Preliminary evidence also suggests the Omicron variant predominantly affects the upper airways.
According to the ZOE App study, the top 20 Covid symptoms are:
- Sore throat – seen in 58 percent percent of patients
- Headache – 49 percent
- Blocked nose – 40 percent
- Cough with phlegm – 37 percent
- Hoarse voice – 35 percent
- Sneezing – 32 percent
- Fatigue – 27 percent
- Muscle pains/ache – 25 percent
- Dizzy light-headed – 18 percent
- Swollen neck glands – 15 percent
- Eye soreness – 14 percent
- Altered smell – 13 percent
- Chest pain tightness – 13 percent
- Fever – 13 percent
- Chills or shivers – 12 percent
- Shortness of breath – 11 percent
- Earache – 11 percent
- Loss of smell – 10 percent.
The findings chime with a previous report published in the BMJ, which states: “Patients with the omicron variant were found to be 24 percent more likely to develop a hoarse voice than those with Delta.”
White House COVID Response Coordinator Doctor Ashish Jha, explained the BA.5. strain is “incredibly immune-evasive”.
He continued: “People who were infected three months ago were seeing high levels of reinfections.
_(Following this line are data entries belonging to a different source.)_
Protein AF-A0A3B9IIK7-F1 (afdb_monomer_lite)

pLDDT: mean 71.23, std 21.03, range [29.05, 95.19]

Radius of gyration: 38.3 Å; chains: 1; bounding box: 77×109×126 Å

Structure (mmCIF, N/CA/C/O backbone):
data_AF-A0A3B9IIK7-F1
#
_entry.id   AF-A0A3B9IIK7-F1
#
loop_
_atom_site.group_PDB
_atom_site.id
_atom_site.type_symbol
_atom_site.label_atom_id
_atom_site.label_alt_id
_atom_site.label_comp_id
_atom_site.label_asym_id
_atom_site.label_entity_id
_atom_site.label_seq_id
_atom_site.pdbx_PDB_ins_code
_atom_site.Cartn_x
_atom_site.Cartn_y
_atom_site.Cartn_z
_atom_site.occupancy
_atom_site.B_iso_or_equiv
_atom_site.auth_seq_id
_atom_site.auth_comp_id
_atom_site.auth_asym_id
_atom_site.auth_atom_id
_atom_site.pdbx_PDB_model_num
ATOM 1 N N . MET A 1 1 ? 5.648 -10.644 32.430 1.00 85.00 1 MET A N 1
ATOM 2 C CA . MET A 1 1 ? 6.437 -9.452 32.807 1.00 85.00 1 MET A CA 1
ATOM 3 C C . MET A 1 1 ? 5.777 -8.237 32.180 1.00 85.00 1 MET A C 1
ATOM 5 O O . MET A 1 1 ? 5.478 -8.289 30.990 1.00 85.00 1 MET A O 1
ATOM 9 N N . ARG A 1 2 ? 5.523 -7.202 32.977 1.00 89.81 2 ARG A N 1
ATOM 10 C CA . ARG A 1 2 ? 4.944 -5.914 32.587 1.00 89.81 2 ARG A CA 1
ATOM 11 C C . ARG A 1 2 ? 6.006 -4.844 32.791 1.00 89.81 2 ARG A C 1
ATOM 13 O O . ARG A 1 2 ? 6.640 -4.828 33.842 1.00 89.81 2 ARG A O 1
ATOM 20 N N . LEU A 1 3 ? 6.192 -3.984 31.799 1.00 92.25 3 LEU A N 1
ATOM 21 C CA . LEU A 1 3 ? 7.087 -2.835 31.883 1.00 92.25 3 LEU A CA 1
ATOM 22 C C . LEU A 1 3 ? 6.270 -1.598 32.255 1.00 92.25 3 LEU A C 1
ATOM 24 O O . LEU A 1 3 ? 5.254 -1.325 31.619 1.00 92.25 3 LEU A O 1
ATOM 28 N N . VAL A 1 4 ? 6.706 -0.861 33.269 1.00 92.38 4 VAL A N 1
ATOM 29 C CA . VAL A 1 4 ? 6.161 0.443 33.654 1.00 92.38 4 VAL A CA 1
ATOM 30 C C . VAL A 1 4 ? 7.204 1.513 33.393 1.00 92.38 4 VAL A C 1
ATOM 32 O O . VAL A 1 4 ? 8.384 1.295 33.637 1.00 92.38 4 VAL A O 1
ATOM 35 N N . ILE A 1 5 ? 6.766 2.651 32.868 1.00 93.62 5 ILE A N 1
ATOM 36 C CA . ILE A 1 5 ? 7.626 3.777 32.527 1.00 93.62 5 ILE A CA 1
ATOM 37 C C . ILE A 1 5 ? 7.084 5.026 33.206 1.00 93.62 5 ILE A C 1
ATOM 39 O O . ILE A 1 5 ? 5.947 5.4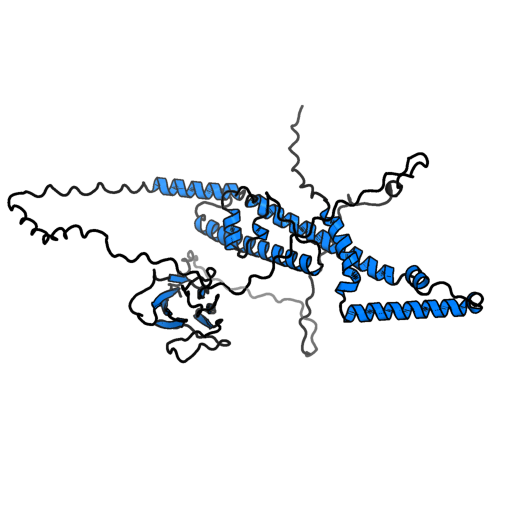35 32.950 1.00 93.62 5 ILE A O 1
ATOM 43 N N . ASP A 1 6 ? 7.932 5.639 34.024 1.00 93.44 6 ASP A N 1
ATOM 44 C CA . ASP A 1 6 ? 7.756 6.989 34.548 1.00 93.44 6 ASP A CA 1
ATOM 45 C C . ASP A 1 6 ? 8.715 7.939 33.829 1.00 93.44 6 ASP A C 1
ATOM 47 O O . ASP A 1 6 ? 9.881 7.609 33.612 1.00 93.44 6 ASP A O 1
ATOM 51 N N . ILE A 1 7 ? 8.225 9.117 33.454 1.00 94.06 7 ILE A N 1
ATOM 52 C CA . ILE A 1 7 ? 8.989 10.119 32.705 1.00 94.06 7 ILE A CA 1
ATOM 53 C C . ILE A 1 7 ? 9.181 11.330 33.608 1.00 94.06 7 ILE A C 1
ATOM 55 O O . ILE A 1 7 ? 8.227 11.776 34.238 1.00 94.06 7 ILE A O 1
ATOM 59 N N . ALA A 1 8 ? 10.391 11.869 33.657 1.00 92.38 8 ALA A N 1
ATOM 60 C CA . ALA A 1 8 ? 10.711 13.112 34.349 1.00 92.38 8 ALA A CA 1
ATOM 61 C C . ALA A 1 8 ? 11.723 13.925 33.534 1.00 92.38 8 ALA A C 1
ATOM 63 O O . ALA A 1 8 ? 12.375 13.388 32.629 1.00 92.38 8 ALA A O 1
ATOM 64 N N . HIS A 1 9 ? 11.876 15.208 33.856 1.00 91.50 9 HIS A N 1
ATOM 65 C CA . HIS A 1 9 ? 12.978 15.998 33.317 1.00 91.50 9 HIS A CA 1
ATOM 66 C C . HIS A 1 9 ? 14.288 15.572 33.980 1.00 91.50 9 HIS A C 1
ATOM 68 O O . HIS A 1 9 ? 14.325 15.127 35.127 1.00 91.50 9 HIS A O 1
ATOM 74 N N . ARG A 1 10 ? 15.394 15.700 33.252 1.00 87.62 10 ARG A N 1
ATOM 75 C CA . ARG A 1 10 ? 16.721 15.341 33.751 1.00 87.62 10 ARG A CA 1
ATOM 76 C C . ARG A 1 10 ? 17.155 16.209 34.928 1.00 87.62 10 ARG A C 1
ATOM 78 O O . ARG A 1 10 ? 17.771 15.679 35.853 1.00 87.62 10 ARG A O 1
ATOM 85 N N . ASP A 1 11 ? 16.808 17.491 34.889 1.00 87.69 11 ASP A N 1
ATOM 86 C CA . ASP A 1 11 ? 17.163 18.468 35.922 1.00 87.69 11 ASP A CA 1
ATOM 87 C C . ASP A 1 11 ? 16.229 18.416 37.139 1.00 87.69 11 ASP A C 1
ATOM 89 O O . ASP A 1 11 ? 16.626 18.801 38.236 1.00 87.69 11 ASP A O 1
ATOM 93 N N . ASP A 1 12 ? 15.022 17.868 36.969 1.00 88.25 12 ASP A N 1
ATOM 94 C CA . ASP A 1 12 ? 14.073 17.600 38.051 1.00 88.25 12 ASP A CA 1
ATOM 95 C C . ASP A 1 12 ? 13.498 16.175 37.941 1.00 88.25 12 ASP A C 1
ATOM 97 O O . ASP A 1 12 ? 12.369 15.969 37.484 1.00 88.25 12 ASP A O 1
ATOM 101 N N . PRO A 1 13 ? 14.272 15.153 38.352 1.00 80.94 13 PRO A N 1
ATOM 102 C CA . PRO A 1 13 ? 13.839 13.764 38.268 1.00 80.94 13 PRO A CA 1
ATOM 103 C C . PRO A 1 13 ? 12.770 13.390 39.309 1.00 80.94 13 PRO A C 1
ATOM 105 O O . PRO A 1 13 ? 12.260 12.271 39.256 1.00 80.94 13 PRO A O 1
ATOM 108 N N . ALA A 1 14 ? 12.459 14.268 40.272 1.00 80.12 14 ALA A N 1
ATOM 109 C CA . ALA A 1 14 ? 11.438 14.015 41.291 1.00 80.12 14 ALA A CA 1
ATOM 110 C C . ALA A 1 14 ? 10.023 14.314 40.772 1.00 80.12 14 ALA A C 1
ATOM 112 O O . ALA A 1 14 ? 9.061 13.654 41.179 1.00 80.12 14 ALA A O 1
ATOM 113 N N . THR A 1 15 ? 9.897 15.268 39.849 1.00 85.00 15 THR A N 1
ATOM 114 C CA . THR A 1 15 ? 8.614 15.664 39.269 1.00 85.00 15 THR A CA 1
ATOM 115 C C . THR A 1 15 ? 8.308 14.842 38.023 1.00 85.00 15 THR A C 1
ATOM 117 O O . THR A 1 15 ? 8.956 14.962 36.982 1.00 85.00 15 THR A O 1
ATOM 120 N N . ARG A 1 16 ? 7.282 13.990 38.114 1.00 87.94 16 ARG A N 1
ATOM 121 C CA . ARG A 1 16 ? 6.834 13.171 36.983 1.00 87.94 16 ARG A CA 1
ATOM 122 C C . ARG A 1 16 ? 6.048 13.992 35.960 1.00 87.94 16 ARG A C 1
ATOM 124 O O . ARG A 1 16 ? 5.205 14.813 36.313 1.00 87.94 16 ARG A O 1
ATOM 131 N N . ILE A 1 17 ? 6.283 13.696 34.687 1.00 88.31 17 ILE A N 1
ATOM 132 C CA . ILE A 1 17 ? 5.619 14.289 33.529 1.00 88.31 17 ILE A CA 1
ATOM 133 C C . ILE A 1 17 ? 4.525 13.336 33.050 1.00 88.31 17 ILE A C 1
ATOM 135 O O . ILE A 1 17 ? 4.786 12.323 32.396 1.00 88.31 17 ILE A O 1
ATOM 139 N N . GLY A 1 18 ? 3.277 13.688 33.355 1.00 85.69 18 GLY A N 1
ATOM 140 C CA . GLY A 1 18 ? 2.108 12.903 32.968 1.00 85.69 18 GLY A CA 1
ATOM 141 C C . GLY A 1 18 ? 1.957 11.580 33.738 1.00 85.69 18 GLY A C 1
ATOM 142 O O . GLY A 1 18 ? 2.657 11.332 34.721 1.00 85.69 18 GLY A O 1
ATOM 143 N N . PRO A 1 19 ? 0.995 10.732 33.332 1.00 85.94 19 PRO A N 1
ATOM 144 C CA . PRO A 1 19 ? 0.723 9.467 34.004 1.00 85.94 19 PRO A CA 1
ATOM 145 C C . PRO A 1 19 ? 1.765 8.392 33.663 1.00 85.94 19 PRO A C 1
ATOM 147 O O . PRO A 1 19 ? 2.242 8.312 32.527 1.00 85.94 19 PRO A O 1
ATOM 150 N N . SER A 1 20 ? 2.042 7.507 34.627 1.00 86.75 20 SER A N 1
ATOM 151 C CA . SER A 1 20 ? 2.836 6.292 34.415 1.00 86.75 20 SER A CA 1
ATOM 152 C C . SER A 1 20 ? 2.223 5.440 33.305 1.00 86.75 20 SER A C 1
ATOM 154 O O . SER A 1 20 ? 1.013 5.196 33.283 1.00 86.75 20 SER A O 1
ATOM 156 N N . ARG A 1 21 ? 3.057 4.953 32.386 1.00 87.94 21 ARG A N 1
ATOM 157 C CA . ARG A 1 21 ? 2.612 4.125 31.257 1.00 87.94 21 ARG A CA 1
ATOM 158 C C . ARG A 1 21 ? 3.005 2.677 31.503 1.00 87.94 21 ARG A C 1
ATOM 160 O O . ARG A 1 21 ? 4.124 2.423 31.933 1.00 87.94 21 ARG A O 1
ATOM 167 N N . SER A 1 22 ? 2.109 1.730 31.228 1.00 87.88 22 SER A N 1
ATOM 168 C CA . SER A 1 22 ? 2.391 0.299 31.391 1.00 87.88 22 SER A CA 1
ATOM 169 C C . SER A 1 22 ? 2.180 -0.478 30.095 1.00 87.88 22 SER A C 1
ATOM 171 O O . SER A 1 22 ? 1.254 -0.200 29.332 1.00 87.88 22 SER A O 1
ATOM 173 N N . PHE A 1 23 ? 3.070 -1.434 29.836 1.00 86.44 23 PHE A N 1
ATOM 174 C CA . PHE A 1 23 ? 3.128 -2.200 28.597 1.00 86.44 23 PHE A CA 1
ATOM 175 C C . PHE A 1 23 ? 3.334 -3.688 28.902 1.00 86.44 23 PHE A C 1
ATOM 177 O O . PHE A 1 23 ? 4.307 -4.083 29.551 1.00 86.44 23 PHE A O 1
ATOM 184 N N . ASP A 1 24 ? 2.414 -4.521 28.413 1.00 85.00 24 ASP A N 1
ATOM 185 C CA . ASP A 1 24 ? 2.441 -5.971 28.607 1.00 85.00 24 ASP A CA 1
ATOM 186 C C . ASP A 1 24 ? 3.097 -6.679 27.429 1.00 85.00 24 ASP A C 1
ATOM 188 O O . ASP A 1 24 ? 2.562 -6.654 26.323 1.00 85.00 24 ASP A O 1
ATOM 192 N N . ARG A 1 25 ? 4.241 -7.335 27.689 1.00 78.81 25 ARG A N 1
ATOM 193 C CA . ARG A 1 25 ? 4.916 -8.292 26.785 1.00 78.81 25 ARG A CA 1
ATOM 194 C C . ARG A 1 25 ? 4.997 -7.837 25.312 1.00 78.81 25 ARG A C 1
ATOM 196 O O . ARG A 1 25 ? 4.957 -8.669 24.410 1.00 78.81 25 ARG A O 1
ATOM 203 N N . ARG A 1 26 ? 5.109 -6.527 25.069 1.00 83.31 26 ARG A N 1
ATOM 204 C CA . ARG A 1 26 ? 5.213 -5.911 23.740 1.00 83.31 26 ARG A CA 1
ATOM 205 C C . ARG A 1 26 ? 6.315 -4.866 23.723 1.00 83.31 26 ARG A C 1
ATOM 207 O O . ARG A 1 26 ? 6.535 -4.201 24.735 1.00 83.31 26 ARG A O 1
ATOM 214 N N . GLY A 1 27 ? 6.964 -4.709 22.574 1.00 83.00 27 GLY A N 1
ATOM 215 C CA . GLY A 1 27 ? 7.907 -3.620 22.373 1.00 83.00 27 GLY A CA 1
ATOM 216 C C . GLY A 1 27 ? 7.222 -2.247 22.305 1.00 83.00 27 GLY A C 1
ATOM 217 O O . GLY A 1 27 ? 6.019 -2.159 22.039 1.00 83.00 27 GLY A O 1
ATOM 218 N N . LEU A 1 28 ? 7.984 -1.182 22.547 1.00 91.12 28 LEU A N 1
ATOM 219 C CA . LEU A 1 28 ? 7.532 0.210 22.500 1.00 91.12 28 LEU A CA 1
ATOM 220 C C . LEU A 1 28 ? 8.616 1.130 21.929 1.00 91.12 28 LEU A C 1
ATOM 222 O O . LEU A 1 28 ? 9.812 0.914 22.135 1.00 91.12 28 LEU A O 1
ATOM 226 N N . ARG A 1 29 ? 8.191 2.186 21.239 1.00 94.31 29 ARG A N 1
ATOM 227 C CA . ARG A 1 29 ? 9.078 3.214 20.683 1.00 94.31 29 ARG A CA 1
ATOM 228 C C . ARG A 1 29 ? 9.052 4.482 21.528 1.00 94.31 29 ARG A C 1
ATOM 230 O O . ARG A 1 29 ? 7.986 4.910 21.972 1.00 94.31 29 ARG A O 1
ATOM 237 N N . VAL A 1 30 ? 10.213 5.107 21.689 1.00 94.00 30 VAL A N 1
ATOM 238 C CA . VAL A 1 30 ? 10.399 6.377 22.402 1.00 94.00 30 VAL A CA 1
ATOM 239 C C . VAL A 1 30 ? 11.042 7.395 21.461 1.00 94.00 30 VAL A C 1
ATOM 241 O O . VAL A 1 30 ? 12.014 7.075 20.775 1.00 94.00 30 VAL A O 1
ATOM 244 N N . GLY A 1 31 ? 10.544 8.630 21.428 1.00 93.75 31 GLY A N 1
ATOM 245 C CA . GLY A 1 31 ? 11.160 9.725 20.668 1.00 93.75 31 GLY A CA 1
ATOM 246 C C . GLY A 1 31 ? 10.244 10.937 20.513 1.00 93.75 31 GLY A C 1
ATOM 247 O O . GLY A 1 31 ? 9.132 10.942 21.034 1.00 93.75 31 GLY A O 1
ATOM 248 N N . ARG A 1 32 ? 10.673 11.957 19.758 1.00 94.31 32 ARG A N 1
ATOM 249 C CA . ARG A 1 32 ? 9.868 13.185 19.572 1.00 94.31 32 ARG A CA 1
ATOM 250 C C . ARG A 1 32 ? 8.731 13.060 18.558 1.00 94.31 32 ARG A C 1
ATOM 252 O O . ARG A 1 32 ? 7.853 13.912 18.488 1.00 94.31 32 ARG A O 1
ATOM 259 N N . GLY A 1 33 ? 8.788 12.051 17.689 1.00 89.19 33 GLY A N 1
ATOM 260 C CA . GLY A 1 33 ? 7.778 11.847 16.654 1.00 89.19 33 GLY A CA 1
ATOM 261 C C . GLY A 1 33 ? 6.434 11.423 17.260 1.00 89.19 33 GLY A C 1
ATOM 262 O O . GLY A 1 33 ? 6.428 10.611 18.186 1.00 89.19 33 GLY A O 1
ATOM 263 N N . PRO A 1 34 ? 5.292 11.886 16.718 1.00 90.25 34 PRO A N 1
ATOM 264 C CA . PRO A 1 34 ? 3.968 11.551 17.251 1.00 90.25 34 PRO A CA 1
ATOM 265 C C . PRO A 1 34 ? 3.583 10.069 17.080 1.00 90.25 34 PRO A C 1
ATOM 267 O O . PRO A 1 34 ? 2.626 9.614 17.692 1.00 90.25 34 PRO A O 1
ATOM 270 N N . ALA A 1 35 ? 4.327 9.303 16.273 1.00 84.75 35 ALA A N 1
ATOM 271 C CA . ALA A 1 35 ? 4.104 7.873 16.031 1.00 84.75 35 ALA A CA 1
ATOM 272 C C . ALA A 1 35 ? 4.755 6.934 17.082 1.00 84.75 35 ALA A C 1
ATOM 274 O O . ALA A 1 35 ? 4.702 5.705 16.940 1.00 84.75 35 ALA A O 1
ATOM 275 N N . ASN A 1 36 ? 5.412 7.492 18.107 1.00 90.56 36 ASN A N 1
ATOM 276 C CA . ASN A 1 36 ? 6.028 6.729 19.198 1.00 90.56 36 ASN A CA 1
ATOM 277 C C . ASN A 1 36 ? 5.019 6.419 20.311 1.00 90.56 36 ASN A C 1
ATOM 279 O O . ASN A 1 36 ? 4.158 7.237 20.618 1.00 90.56 36 ASN A O 1
ATOM 283 N N . ASP A 1 37 ? 5.166 5.268 20.971 1.00 90.88 37 ASP A N 1
ATOM 284 C CA . ASP A 1 37 ? 4.362 4.915 22.151 1.00 90.88 37 ASP A CA 1
ATOM 285 C C . ASP A 1 37 ? 4.636 5.867 23.331 1.00 90.88 37 ASP A C 1
ATOM 287 O O . ASP A 1 37 ? 3.746 6.167 24.134 1.00 90.88 37 ASP A O 1
ATOM 291 N N . VAL A 1 38 ? 5.875 6.359 23.433 1.00 91.31 38 VAL A N 1
ATOM 292 C CA . VAL A 1 38 ? 6.295 7.415 24.357 1.00 91.31 38 VAL A CA 1
ATOM 293 C C . VAL A 1 38 ? 6.802 8.604 23.546 1.00 91.31 38 VAL A C 1
ATOM 295 O O . VAL A 1 38 ? 7.923 8.597 23.034 1.00 91.31 38 VAL A O 1
ATOM 298 N N . VAL A 1 39 ? 5.947 9.619 23.421 1.00 93.38 39 VAL A N 1
ATOM 299 C CA . VAL A 1 39 ? 6.274 10.885 22.757 1.00 93.38 39 VAL A CA 1
ATOM 300 C C . VAL A 1 39 ? 6.866 11.845 23.783 1.00 93.38 39 VAL A C 1
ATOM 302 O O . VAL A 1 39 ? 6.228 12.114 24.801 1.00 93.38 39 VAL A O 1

“People who have now been a booster for a while, not [got] a vaccine shot in a while, we’re now seeing a lot of breakthrough infections.”
Fortunately, there is little evidence that the variant causes more serious disease or is more dangerous than previous strains.
However, the finding that it is causing reinfection has taken researchers by surprise, as this trend wasn’t seen with previous strains.
It has previously been believed that an infection from coronavirus and the vaccine would offer lasting protection against reinfection.
But since the Omicron variant was first detected, the number of people reinfected with coronavirus has grown sharply.
The interval between reinfections tends to range from 90 days to 650 days – but on average the period is about a year.
Professor Tim Spector, who leads the ZOE Health Study, said: “Covid is still rampant in the population.
“Even if people have had a past infection and are fully vaccinated, people are still catching it.
“Although we all want to make the most of the good weather, people will need to decide for themselves whether going to large events, working from the office or using busy public transport is worth the risk.”
Although new variants are expected to emerge as the virus evolves, the vaccines will allow fewer opportunities for the virus to mutate.